Role of Additive Manufacturing in Developing Functionally Graded Materials for Nuclear Applications

Amal SasiMadhulika SrivastavaKhushbu Dash^*

• Amrita School of Engineering, Chennai, Chennai, India

The global acceptance of additive manufacturing has evolved with time and has proven to provide promising solutions to varied critical requirements of the nuclear industry. The components of a nuclear reactor, when built using additive manufacturing techniques, offer high microstructural control, making them versatile for a range of properties. These properties can be made easily achievable and tailorable by using functionally graded materials. The nuclear components with a wide range of properties are essential, as the environment inside and outside the reactor varies drastically. This study reviews the current progress in additive manufacturing techniques used for manufacturing functionally graded materials for nuclear applications, highlighting the gradient design methodologies and processing techniques. Additive Manufacturing techniques such as selective laser melting uses multiple powder feeders, and mechanical pre-mixing of powders along with controlled process parameters for effectively fabricating functionally graded materials.
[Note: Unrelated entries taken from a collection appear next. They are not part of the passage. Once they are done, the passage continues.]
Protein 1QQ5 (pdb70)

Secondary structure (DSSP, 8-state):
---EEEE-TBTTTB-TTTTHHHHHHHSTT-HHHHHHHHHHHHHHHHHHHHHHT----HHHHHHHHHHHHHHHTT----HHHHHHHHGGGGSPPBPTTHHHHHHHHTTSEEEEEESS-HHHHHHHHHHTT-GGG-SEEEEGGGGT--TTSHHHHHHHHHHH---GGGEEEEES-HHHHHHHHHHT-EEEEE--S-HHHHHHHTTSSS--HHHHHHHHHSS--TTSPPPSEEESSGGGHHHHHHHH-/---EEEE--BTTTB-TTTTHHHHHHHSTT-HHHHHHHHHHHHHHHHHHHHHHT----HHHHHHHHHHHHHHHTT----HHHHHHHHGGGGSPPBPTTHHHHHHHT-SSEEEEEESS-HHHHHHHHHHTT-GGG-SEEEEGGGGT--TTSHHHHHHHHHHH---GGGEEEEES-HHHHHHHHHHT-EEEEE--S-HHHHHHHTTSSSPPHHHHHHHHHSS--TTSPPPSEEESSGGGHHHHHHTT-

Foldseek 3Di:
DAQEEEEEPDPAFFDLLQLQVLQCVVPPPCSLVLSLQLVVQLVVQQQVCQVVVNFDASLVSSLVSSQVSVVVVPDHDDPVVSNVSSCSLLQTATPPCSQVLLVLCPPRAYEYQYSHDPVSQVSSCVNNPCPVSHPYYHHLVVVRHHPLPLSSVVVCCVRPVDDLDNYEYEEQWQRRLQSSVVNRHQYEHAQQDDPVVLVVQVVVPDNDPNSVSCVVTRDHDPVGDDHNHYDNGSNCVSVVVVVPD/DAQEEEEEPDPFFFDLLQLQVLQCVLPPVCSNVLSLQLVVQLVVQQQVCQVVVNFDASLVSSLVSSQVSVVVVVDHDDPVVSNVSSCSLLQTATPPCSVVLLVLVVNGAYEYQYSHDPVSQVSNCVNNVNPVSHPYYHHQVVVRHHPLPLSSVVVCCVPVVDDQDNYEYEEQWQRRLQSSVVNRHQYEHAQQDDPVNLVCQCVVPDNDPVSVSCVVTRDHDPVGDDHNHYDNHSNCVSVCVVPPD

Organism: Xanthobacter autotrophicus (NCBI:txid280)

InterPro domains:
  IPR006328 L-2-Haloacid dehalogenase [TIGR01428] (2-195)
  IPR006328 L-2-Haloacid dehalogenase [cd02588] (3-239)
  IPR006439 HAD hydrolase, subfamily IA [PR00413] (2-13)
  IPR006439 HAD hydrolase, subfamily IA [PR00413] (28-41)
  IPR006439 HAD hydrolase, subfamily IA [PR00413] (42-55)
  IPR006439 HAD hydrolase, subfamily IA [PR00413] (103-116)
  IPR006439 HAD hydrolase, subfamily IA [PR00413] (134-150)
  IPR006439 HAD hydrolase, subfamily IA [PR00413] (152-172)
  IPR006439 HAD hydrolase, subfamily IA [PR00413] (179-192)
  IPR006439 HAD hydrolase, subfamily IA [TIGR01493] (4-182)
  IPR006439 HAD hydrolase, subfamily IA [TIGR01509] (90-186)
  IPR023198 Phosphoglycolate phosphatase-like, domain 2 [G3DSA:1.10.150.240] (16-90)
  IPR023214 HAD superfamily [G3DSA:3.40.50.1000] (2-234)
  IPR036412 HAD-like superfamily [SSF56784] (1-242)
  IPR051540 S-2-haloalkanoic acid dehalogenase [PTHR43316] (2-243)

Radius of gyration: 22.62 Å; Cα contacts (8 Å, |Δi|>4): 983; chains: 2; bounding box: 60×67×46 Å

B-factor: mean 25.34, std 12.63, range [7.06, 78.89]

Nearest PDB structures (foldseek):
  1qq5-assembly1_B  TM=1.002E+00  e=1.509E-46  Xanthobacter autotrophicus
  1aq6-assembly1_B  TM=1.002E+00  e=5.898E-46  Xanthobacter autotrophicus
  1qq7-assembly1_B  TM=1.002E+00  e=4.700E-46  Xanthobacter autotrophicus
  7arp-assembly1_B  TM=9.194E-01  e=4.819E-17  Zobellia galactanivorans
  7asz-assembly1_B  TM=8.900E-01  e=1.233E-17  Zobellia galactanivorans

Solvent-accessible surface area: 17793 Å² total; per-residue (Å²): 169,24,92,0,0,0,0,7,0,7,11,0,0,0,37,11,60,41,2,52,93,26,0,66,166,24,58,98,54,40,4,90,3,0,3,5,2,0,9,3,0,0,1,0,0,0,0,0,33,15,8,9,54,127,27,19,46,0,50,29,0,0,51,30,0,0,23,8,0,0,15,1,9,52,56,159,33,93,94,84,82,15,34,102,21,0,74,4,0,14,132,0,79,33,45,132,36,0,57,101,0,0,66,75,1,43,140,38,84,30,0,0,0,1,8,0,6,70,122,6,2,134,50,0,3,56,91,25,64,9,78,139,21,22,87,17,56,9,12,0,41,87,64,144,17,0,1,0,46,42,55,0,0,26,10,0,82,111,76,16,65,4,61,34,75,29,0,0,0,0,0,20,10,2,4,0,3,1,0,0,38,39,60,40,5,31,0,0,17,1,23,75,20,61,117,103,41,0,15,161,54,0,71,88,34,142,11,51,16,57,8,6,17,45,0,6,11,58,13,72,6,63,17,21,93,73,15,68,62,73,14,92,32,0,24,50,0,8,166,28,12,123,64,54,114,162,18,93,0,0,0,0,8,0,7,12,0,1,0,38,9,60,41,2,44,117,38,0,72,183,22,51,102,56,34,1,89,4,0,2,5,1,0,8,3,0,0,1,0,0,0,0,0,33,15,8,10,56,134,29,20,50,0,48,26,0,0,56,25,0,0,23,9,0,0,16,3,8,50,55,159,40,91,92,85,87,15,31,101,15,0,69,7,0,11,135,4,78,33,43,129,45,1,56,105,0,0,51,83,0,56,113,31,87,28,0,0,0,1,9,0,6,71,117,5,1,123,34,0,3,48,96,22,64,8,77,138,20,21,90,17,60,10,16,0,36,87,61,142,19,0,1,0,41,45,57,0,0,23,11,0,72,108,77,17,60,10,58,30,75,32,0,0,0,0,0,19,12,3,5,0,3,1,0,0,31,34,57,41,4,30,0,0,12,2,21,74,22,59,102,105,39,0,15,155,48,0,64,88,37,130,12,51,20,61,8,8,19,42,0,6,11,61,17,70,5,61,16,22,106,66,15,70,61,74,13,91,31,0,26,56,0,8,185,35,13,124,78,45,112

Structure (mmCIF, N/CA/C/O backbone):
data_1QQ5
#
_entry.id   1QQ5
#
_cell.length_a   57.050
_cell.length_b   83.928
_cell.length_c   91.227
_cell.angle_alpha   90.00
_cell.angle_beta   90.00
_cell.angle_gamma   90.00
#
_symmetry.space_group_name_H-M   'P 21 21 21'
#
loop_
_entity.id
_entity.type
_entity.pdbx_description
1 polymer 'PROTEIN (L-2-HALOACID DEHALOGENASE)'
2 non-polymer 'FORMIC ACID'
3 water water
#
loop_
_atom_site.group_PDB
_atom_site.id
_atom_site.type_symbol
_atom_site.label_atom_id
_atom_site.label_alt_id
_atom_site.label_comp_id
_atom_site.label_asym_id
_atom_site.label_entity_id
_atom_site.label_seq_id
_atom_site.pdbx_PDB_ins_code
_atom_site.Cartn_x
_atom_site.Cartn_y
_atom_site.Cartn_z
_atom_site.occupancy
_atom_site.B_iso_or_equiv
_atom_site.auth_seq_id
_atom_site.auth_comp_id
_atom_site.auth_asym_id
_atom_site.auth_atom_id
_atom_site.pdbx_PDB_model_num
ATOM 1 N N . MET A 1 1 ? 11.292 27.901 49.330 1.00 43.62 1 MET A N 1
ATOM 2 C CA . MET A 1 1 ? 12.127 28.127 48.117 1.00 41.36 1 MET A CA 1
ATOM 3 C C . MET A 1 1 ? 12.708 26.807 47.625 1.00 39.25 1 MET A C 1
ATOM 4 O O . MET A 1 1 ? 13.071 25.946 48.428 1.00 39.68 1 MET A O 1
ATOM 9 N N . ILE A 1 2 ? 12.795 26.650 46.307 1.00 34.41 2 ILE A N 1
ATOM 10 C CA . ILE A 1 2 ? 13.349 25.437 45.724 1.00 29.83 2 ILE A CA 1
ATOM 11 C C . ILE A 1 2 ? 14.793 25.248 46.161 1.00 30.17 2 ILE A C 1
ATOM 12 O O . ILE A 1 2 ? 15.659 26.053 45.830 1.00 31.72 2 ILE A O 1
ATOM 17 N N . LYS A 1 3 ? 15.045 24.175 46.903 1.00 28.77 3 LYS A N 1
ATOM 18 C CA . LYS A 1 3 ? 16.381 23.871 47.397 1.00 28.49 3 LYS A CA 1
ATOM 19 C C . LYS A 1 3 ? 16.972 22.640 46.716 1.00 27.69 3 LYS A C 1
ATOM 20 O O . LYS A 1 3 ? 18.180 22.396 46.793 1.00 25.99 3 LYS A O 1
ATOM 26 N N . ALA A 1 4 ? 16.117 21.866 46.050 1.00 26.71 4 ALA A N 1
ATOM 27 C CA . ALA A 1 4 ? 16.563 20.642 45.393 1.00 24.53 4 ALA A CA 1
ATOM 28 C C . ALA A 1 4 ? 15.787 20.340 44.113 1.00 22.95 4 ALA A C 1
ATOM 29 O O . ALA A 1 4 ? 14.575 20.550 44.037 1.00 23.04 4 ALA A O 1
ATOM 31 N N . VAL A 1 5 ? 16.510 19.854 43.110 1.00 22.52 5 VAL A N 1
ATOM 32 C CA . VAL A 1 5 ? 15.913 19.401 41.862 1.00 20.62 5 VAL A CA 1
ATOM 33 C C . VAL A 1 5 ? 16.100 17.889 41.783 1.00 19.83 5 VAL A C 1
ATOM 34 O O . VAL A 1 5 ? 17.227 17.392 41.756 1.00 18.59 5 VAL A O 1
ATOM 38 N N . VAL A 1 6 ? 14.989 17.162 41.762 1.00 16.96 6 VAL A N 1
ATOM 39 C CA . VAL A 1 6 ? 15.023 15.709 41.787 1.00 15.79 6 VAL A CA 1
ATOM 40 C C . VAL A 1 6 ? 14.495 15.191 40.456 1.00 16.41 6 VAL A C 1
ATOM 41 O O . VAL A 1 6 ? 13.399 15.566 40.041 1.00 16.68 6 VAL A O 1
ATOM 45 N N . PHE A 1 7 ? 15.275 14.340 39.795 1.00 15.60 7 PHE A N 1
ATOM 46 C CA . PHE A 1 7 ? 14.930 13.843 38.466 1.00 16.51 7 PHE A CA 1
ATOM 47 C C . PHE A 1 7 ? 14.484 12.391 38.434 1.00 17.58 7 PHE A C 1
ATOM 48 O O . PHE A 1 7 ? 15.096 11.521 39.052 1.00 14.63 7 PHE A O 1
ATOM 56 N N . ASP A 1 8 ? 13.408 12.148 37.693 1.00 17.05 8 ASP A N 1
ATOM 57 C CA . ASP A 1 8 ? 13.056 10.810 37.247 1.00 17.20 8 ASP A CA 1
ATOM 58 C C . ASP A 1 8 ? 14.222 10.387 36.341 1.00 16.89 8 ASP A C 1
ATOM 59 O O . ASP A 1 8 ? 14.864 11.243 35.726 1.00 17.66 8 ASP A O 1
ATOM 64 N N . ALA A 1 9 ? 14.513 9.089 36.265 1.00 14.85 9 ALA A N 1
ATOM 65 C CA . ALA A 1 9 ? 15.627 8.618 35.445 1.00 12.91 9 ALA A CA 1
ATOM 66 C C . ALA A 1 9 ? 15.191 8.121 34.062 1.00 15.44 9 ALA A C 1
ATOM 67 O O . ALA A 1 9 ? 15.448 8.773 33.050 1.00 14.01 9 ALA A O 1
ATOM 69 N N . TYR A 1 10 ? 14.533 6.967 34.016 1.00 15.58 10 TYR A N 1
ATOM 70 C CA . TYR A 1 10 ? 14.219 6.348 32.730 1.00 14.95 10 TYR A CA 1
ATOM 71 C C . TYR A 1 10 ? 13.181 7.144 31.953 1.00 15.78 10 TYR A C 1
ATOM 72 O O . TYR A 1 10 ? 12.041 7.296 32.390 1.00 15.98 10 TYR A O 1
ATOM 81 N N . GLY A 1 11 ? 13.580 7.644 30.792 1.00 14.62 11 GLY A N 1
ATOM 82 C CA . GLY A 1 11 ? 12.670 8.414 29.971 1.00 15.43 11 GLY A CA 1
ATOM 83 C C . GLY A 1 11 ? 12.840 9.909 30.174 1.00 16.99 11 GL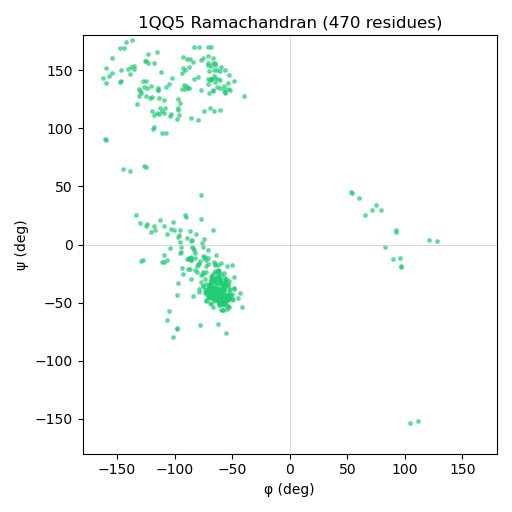Y A C 1
ATOM 84 O O . GLY A 1 11 ? 12.413 10.707 29.339 1.00 18.24 11 GLY A O 1
ATOM 85 N N . THR A 1 12 ? 13.467 10.295 31.283 1.00 15.71 12 THR A N 1
ATOM 86 C CA . THR A 1 12 ? 13.630 11.706 31.603 1.00 14.78 12 THR A CA 1
ATOM 87 C C . THR A 1 12 ? 15.075 12.145 31.384 1.00 15.80 12 THR A C 1
ATOM 88 O O . THR A 1 12 ? 15.351 12.962 30.515 1.00 16.31 12 THR A O 1
ATOM 92 N N . LEU A 1 13 ? 15.994 11.597 32.167 1.00 17.26 13 LEU A N 1
ATOM 93 C CA . LEU A 1 13 ? 17.416 11.879 31.982 1.00 18.36 13 LEU A CA 1
ATOM 94 C C . LEU A 1 13 ? 18.015 10.940 30.939 1.00 18.82 13 LEU A C 1
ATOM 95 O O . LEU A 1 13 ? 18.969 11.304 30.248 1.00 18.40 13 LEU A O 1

These materials possess superior mechanical properties (such as microhardness ranging up to 890 H00.5 and compressive strength up to 2040 MPa for FeCrCoNiMo0.5W0.75), thermal conductivity and thermal properties compared to monolithic counterparts. A comparative analysis of the manufacturing capabilities of the additive manufacturing techniques, along with the usage of advanced computational techniques such as AI in optimising process parameters for desirable strength and low defect generation, is also presented. The study emphasises on the need for strategies such as process parameters optimisation and data-driven design to fully utilise the potential of additively manufactured functionally graded materials in the nuclear sector.